The Causal Review

1 The Problem with Point Identification

Standard causal inference strategies aim at point identification: a set of assumptions under which the average treatment effect (or some other estimand) is uniquely determined by the distribution of observables. Unconfoundedness says that treatment is as good as randomly assigned conditional on covariates. The exclusion restriction in IV says the instrument affects outcomes only through treatment. Parallel trends in DiD says treated and control groups would have followed the same time path absent treatment.

These assumptions are often plausible, sometimes implausible, and almost always untestable. What happens when we refuse to make them?
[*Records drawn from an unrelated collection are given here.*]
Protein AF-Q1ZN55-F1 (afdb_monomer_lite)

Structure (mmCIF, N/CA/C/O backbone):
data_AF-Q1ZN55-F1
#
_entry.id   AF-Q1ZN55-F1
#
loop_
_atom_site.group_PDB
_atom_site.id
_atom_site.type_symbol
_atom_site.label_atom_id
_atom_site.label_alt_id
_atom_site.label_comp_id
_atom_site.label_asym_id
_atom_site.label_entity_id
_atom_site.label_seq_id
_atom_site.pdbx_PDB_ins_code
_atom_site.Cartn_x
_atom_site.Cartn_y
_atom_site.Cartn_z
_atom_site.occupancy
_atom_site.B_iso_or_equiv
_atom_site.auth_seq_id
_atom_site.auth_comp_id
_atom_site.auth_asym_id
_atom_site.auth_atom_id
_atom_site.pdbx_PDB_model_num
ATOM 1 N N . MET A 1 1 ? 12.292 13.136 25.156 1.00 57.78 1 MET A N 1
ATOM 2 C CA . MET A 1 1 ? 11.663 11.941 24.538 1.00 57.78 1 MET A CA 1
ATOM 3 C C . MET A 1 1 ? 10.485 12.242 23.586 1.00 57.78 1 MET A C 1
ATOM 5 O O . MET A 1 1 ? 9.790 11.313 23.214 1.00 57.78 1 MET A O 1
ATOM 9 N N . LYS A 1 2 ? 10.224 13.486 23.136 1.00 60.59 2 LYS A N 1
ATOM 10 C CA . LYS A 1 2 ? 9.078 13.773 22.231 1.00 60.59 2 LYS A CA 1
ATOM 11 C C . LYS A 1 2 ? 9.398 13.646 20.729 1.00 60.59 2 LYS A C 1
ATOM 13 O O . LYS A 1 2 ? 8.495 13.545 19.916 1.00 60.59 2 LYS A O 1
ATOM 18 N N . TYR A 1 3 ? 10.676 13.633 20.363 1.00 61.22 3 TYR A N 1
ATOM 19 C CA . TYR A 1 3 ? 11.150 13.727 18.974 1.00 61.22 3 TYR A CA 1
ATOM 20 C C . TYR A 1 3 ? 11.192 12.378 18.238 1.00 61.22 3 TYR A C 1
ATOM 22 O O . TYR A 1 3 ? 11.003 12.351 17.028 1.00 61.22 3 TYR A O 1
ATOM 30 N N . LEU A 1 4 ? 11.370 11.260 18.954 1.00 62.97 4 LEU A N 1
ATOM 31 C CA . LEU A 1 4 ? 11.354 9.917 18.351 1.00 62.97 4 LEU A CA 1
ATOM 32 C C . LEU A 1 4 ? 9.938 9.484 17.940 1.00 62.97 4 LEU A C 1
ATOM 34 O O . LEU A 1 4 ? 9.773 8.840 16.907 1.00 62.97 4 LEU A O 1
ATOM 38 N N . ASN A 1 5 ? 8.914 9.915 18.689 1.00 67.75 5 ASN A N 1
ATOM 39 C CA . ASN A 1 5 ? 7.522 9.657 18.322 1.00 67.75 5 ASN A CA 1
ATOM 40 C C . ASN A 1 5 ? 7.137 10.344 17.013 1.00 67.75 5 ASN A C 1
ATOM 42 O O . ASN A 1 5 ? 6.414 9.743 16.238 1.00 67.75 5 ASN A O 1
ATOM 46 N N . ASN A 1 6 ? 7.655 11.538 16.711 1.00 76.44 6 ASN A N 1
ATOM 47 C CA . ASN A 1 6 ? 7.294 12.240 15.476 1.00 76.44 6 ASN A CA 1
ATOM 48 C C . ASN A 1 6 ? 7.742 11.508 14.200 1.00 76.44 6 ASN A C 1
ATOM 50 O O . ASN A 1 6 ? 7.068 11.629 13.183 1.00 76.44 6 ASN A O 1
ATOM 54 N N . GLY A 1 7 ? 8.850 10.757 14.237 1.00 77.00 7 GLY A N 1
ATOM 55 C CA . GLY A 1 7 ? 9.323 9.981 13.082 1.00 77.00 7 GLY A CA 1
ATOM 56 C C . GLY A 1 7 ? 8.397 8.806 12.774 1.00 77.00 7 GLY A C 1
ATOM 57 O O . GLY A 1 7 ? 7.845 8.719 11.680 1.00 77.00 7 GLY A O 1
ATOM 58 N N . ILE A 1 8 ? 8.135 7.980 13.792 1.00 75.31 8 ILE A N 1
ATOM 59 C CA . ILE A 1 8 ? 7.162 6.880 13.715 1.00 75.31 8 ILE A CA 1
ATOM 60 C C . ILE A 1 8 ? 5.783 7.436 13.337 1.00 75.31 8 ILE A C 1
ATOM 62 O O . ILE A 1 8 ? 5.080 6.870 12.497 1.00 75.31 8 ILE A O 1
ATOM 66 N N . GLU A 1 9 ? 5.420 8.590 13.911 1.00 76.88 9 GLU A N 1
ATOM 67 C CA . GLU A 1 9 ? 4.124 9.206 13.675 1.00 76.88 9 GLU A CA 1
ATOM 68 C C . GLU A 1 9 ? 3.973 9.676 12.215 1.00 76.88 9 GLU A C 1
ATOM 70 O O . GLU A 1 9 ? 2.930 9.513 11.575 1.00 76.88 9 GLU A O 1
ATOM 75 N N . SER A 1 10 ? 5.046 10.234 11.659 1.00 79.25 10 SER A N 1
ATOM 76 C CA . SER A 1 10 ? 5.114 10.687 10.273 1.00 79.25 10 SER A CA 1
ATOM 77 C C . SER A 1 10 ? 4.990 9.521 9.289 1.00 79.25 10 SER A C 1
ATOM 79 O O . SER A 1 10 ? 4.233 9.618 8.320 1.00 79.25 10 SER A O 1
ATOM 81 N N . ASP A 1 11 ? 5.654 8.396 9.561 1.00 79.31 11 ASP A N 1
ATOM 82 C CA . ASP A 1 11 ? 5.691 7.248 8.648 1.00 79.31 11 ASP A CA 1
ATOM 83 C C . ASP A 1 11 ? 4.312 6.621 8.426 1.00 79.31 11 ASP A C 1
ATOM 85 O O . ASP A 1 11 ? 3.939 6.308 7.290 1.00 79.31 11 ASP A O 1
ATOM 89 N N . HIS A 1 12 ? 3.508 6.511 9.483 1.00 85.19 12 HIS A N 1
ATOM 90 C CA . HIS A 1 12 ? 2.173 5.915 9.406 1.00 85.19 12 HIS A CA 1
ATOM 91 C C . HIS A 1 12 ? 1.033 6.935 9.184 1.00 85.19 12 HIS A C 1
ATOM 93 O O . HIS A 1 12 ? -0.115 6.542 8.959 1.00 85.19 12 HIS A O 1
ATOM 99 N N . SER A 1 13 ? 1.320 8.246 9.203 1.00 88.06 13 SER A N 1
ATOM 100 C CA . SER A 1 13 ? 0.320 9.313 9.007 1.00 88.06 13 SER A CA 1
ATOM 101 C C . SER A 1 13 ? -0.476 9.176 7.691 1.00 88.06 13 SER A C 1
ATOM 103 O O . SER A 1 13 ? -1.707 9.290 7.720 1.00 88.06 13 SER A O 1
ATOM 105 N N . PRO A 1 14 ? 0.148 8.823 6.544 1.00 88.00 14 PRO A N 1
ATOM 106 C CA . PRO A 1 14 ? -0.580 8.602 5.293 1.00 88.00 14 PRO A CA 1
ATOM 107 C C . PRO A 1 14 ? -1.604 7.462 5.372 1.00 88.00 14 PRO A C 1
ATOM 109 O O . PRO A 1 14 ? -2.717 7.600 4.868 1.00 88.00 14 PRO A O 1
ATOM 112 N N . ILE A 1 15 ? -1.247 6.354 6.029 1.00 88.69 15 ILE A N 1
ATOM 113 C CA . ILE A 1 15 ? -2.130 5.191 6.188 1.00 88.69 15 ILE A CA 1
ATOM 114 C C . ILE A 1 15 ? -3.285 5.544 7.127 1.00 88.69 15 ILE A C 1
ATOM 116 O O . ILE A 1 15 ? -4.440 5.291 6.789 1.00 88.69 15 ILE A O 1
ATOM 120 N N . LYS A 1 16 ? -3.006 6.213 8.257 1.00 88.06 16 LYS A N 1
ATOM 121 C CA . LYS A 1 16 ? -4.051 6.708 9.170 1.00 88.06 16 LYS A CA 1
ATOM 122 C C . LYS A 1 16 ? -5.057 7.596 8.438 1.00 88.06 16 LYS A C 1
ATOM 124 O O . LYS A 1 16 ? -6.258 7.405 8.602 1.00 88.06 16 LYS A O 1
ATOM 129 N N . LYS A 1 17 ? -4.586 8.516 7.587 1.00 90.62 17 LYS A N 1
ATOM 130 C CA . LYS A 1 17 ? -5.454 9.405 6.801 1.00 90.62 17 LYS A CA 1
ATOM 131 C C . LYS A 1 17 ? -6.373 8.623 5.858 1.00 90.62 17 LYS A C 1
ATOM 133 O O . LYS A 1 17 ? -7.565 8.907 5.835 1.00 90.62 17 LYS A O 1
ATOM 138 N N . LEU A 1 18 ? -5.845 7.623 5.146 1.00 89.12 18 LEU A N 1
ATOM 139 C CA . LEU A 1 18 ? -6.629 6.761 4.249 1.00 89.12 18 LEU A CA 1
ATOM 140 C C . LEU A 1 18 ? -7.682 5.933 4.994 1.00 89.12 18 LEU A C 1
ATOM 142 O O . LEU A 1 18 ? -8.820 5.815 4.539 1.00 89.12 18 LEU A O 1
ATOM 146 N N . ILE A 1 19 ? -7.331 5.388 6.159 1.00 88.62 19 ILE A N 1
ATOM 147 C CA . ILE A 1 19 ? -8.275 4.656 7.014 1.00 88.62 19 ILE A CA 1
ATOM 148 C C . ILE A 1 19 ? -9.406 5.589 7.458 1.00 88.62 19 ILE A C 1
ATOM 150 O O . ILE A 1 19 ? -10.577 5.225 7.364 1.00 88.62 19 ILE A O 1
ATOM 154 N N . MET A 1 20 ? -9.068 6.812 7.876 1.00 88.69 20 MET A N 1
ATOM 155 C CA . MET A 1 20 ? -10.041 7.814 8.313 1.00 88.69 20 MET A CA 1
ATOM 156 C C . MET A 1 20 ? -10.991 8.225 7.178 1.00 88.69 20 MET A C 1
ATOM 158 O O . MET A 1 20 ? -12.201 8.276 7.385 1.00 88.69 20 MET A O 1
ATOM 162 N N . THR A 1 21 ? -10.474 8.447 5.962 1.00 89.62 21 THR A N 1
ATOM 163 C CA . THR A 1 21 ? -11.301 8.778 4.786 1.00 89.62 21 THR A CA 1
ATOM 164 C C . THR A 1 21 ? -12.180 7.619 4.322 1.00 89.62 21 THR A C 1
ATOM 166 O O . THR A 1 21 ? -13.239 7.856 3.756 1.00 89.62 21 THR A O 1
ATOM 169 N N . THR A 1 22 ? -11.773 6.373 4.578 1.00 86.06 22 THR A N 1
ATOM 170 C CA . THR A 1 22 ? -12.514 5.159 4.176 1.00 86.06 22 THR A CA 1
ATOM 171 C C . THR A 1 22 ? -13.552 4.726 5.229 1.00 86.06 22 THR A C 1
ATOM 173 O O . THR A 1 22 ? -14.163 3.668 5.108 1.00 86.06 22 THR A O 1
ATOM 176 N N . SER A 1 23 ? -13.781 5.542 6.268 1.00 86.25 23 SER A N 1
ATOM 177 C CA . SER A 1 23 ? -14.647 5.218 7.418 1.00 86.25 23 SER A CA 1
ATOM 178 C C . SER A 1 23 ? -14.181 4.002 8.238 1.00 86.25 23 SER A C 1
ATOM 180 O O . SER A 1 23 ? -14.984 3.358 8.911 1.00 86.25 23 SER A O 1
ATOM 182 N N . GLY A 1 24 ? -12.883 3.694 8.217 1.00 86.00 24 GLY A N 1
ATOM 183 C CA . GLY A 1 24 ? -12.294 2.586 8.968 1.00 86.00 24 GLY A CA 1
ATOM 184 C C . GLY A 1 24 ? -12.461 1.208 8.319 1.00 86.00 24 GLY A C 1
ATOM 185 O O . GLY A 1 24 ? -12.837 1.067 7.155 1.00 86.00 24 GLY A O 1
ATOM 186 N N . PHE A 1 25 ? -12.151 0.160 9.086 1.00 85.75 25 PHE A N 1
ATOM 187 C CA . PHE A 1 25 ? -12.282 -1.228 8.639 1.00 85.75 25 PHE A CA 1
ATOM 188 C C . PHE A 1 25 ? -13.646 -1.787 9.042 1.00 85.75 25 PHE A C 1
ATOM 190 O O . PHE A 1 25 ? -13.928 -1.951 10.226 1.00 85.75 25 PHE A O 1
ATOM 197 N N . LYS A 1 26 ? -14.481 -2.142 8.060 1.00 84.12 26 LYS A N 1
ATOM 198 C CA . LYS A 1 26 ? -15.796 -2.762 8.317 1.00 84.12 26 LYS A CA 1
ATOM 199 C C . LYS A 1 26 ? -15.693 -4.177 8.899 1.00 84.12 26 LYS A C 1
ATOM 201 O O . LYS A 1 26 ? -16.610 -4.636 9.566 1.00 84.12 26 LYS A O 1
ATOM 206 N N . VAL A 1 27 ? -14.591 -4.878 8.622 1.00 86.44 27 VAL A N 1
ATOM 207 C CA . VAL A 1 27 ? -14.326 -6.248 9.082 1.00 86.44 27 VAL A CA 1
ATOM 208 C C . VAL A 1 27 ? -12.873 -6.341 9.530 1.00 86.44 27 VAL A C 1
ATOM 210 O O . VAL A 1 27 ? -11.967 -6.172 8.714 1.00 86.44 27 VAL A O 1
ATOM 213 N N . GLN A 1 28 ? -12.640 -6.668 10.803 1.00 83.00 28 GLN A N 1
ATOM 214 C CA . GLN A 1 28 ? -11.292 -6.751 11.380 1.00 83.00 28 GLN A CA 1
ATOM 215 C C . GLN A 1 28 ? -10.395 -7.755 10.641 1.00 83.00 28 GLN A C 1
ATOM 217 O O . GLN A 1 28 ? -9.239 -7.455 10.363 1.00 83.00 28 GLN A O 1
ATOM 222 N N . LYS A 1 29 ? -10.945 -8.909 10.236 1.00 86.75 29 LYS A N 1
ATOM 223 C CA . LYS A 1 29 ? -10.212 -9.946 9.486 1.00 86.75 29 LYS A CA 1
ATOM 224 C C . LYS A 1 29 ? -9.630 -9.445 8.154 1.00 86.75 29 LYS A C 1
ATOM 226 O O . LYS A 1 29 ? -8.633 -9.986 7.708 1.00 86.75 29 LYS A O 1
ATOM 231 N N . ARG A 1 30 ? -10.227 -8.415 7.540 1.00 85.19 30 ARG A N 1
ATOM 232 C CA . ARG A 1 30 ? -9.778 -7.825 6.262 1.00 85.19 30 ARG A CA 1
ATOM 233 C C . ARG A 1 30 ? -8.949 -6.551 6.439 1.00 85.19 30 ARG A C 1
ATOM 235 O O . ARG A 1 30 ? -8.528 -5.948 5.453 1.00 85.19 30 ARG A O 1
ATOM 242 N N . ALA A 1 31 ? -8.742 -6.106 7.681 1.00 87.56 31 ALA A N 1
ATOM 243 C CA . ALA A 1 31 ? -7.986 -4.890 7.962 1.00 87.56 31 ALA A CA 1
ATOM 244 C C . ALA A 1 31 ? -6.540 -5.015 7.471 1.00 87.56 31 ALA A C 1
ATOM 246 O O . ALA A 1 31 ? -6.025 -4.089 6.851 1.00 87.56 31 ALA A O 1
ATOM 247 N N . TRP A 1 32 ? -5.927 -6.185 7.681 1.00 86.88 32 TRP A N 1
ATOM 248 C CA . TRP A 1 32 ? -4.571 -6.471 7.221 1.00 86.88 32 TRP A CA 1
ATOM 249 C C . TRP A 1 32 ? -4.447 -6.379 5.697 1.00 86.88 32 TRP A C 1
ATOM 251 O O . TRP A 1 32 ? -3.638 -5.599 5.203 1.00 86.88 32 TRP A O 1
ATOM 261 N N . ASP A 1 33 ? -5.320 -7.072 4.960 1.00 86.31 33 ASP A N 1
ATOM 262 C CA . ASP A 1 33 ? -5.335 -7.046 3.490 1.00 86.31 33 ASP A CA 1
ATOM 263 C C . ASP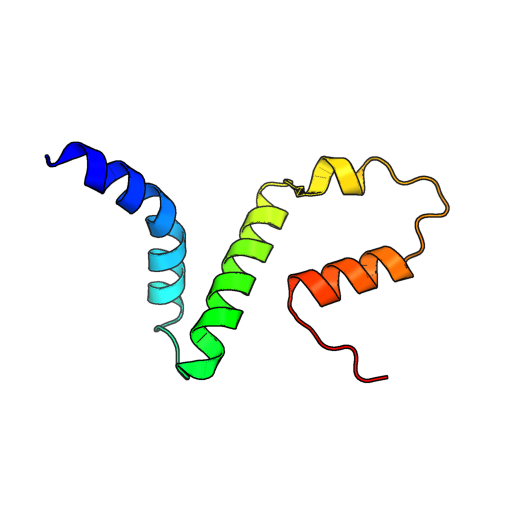 A 1 33 ? -5.550 -5.625 2.949 1.00 86.31 33 ASP A C 1
ATOM 265 O O . ASP A 1 33 ? -4.929 -5.212 1.973 1.00 86.31 33 ASP A O 1
ATOM 269 N N . THR A 1 34 ? -6.391 -4.834 3.624 1.00 86.69 34 THR A N 1
ATOM 270 C CA . THR A 1 34 ? -6.647 -3.435 3.251 1.00 86.69 34 THR A CA 1
ATOM 271 C C . THR A 1 34 ? -5.410 -2.558 3.464 1.00 86.69 34 THR A C 1
ATOM 273 O O . THR A 1 34 ? -5.069 -1.758 2.593 1.00 86.69 34 THR A O 1
ATOM 276 N N . ILE A 1 35 ? -4.714 -2.707 4.598 1.00 88.50 35 ILE A N 1
ATOM 277 C CA . ILE A 1 35 ? -3.463 -1.985 4.880 1.00 88.50 35 ILE A CA 1
ATOM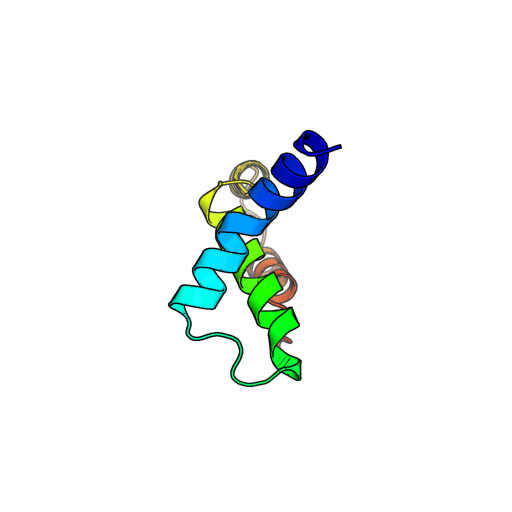 278 C C . ILE A 1 35 ? -2.397 -2.356 3.842 1.00 88.50 35 ILE A C 1
ATOM 280 O O . ILE A 1 35 ? -1.779 -1.463 3.264 1.00 88.50 35 ILE A O 1
ATOM 284 N N . GLN A 1 36 ? -2.235 -3.650 3.550 1.00 87.00 36 GLN A N 1
ATOM 285 C CA . GLN A 1 36 ? -1.305 -4.139 2.528 1.00 87.00 36 GLN A CA 1
ATOM 286 C C . GLN A 1 36 ? -1.651 -3.609 1.129 1.00 87.00 36 GLN A C 1
ATOM 288 O O . GLN A 1 36 ? -0.763 -3.189 0.384 1.00 87.00 36 GLN A O 1
ATOM 293 N N . GLY A 1 37 ? -2.938 -3.532 0.784 1.00 87.62 37 GLY A N 1
ATOM 294 C CA . GLY A 1 37 ? -3.404 -2.913 -0.457 1.00 87.62 37 GLY A CA 1
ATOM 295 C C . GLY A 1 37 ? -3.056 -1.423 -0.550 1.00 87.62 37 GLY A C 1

Manski [1990] and the literature he founded answer this question rigorously: the data alone, without identifying assumptions, typically do not pin down the treatment effect to a single number. But they do restrict it to a set an identification region. This is partial identification.

2 The No-Assumptions Bound

Let Y_i(0) and Y_i(1) denote potential outcomes under control and treatment respectively, with Y_i ∈ [y_L, y_U] bounded. The average treatment effect is τ = E[Y_i(1) - Y_i(0)].

With a binary treatment D_i ∈ {0, 1} and i.i.d. data, the distribution of observables identifies:

$$\mathbb{E}[Y_i(1)] = \mathbb{E}[Y_i|D_i = 1] \Pr(D_i = 1) + \mathbb{E}[Y_i(1)|D_i = 0] \Pr(D_i = 0),$$

(1)

$$\mathbb{E}[Y_i(0)] = \mathbb{E}[Y_i|D_i = 0] \Pr(D_i = 0) + \mathbb{E}[Y_i(0)|D_i = 1] \Pr(D_i = 1).$$

(2)

The terms E[Y_i(1) | D_i = 0] and E[Y_i(0) | D_i = 1] are counterfactual quantities not observed in the data. Without assumptions, they can take any value in [y_L, y_U]. Substituting the extreme values yields the Manski [1990] no-assumptions bounds on the ATE:

$$\tau \in \left[ \mathbb{E}[Y_i|D_i = 1] \Pr(D_i = 1) + y_L \Pr(D_i = 0) - \mathbb{E}[Y_i|D_i = 0] \Pr(D_i = 0) - y_U \Pr(D_i = 1), \, \mathbb{E}[Y_i|D_i = 1] \Pr(D_i = 1) + y_U \Pr(D_i = 0) - \mathbb{E}[Y_i|D_i = 0] \Pr(D_i = 0) - y_L \Pr(D_i = 1) \right]$$

(3)

The width of this interval is (y_U - y_L) regardless of the data the full range of the outcome. If the outcome is binary (y_L = 0, y_U = 1), the bound always has width 1 and always contains zero, so the no-assumptions bound alone cannot conclude that the treatment effect is positive.

A Numerical Example

Suppose a job training programme (D = 1 vs D = 0) has the following observed data: Pr(D = 1) = 0.4, E[Y | D = 1] = 0.7 (employment rate among trainees), E[Y | D = 0] = 0.5 (employment rate among non-participants), and Y ∈ {0, 1}. Then:

Lower bound = 0.7 × 0.4 + 0 × 0.6 - 0.5 × 0.6 - 1 × 0.4 = 0.28 - 0.30 - 0.40 = -0.42

Upper bound = 0.7 × 0.4 + 1 × 0.6 - 0.5 × 0.6 - 0 × 0.4 = 0.28 + 0.60 - 0.30 = 0.58

The data are consistent with a treatment effect anywhere in [-0.42, 0.58]. Wide, but informative: for instance, we can rule out effects below -0.42 or above 0.58 without any assumptions.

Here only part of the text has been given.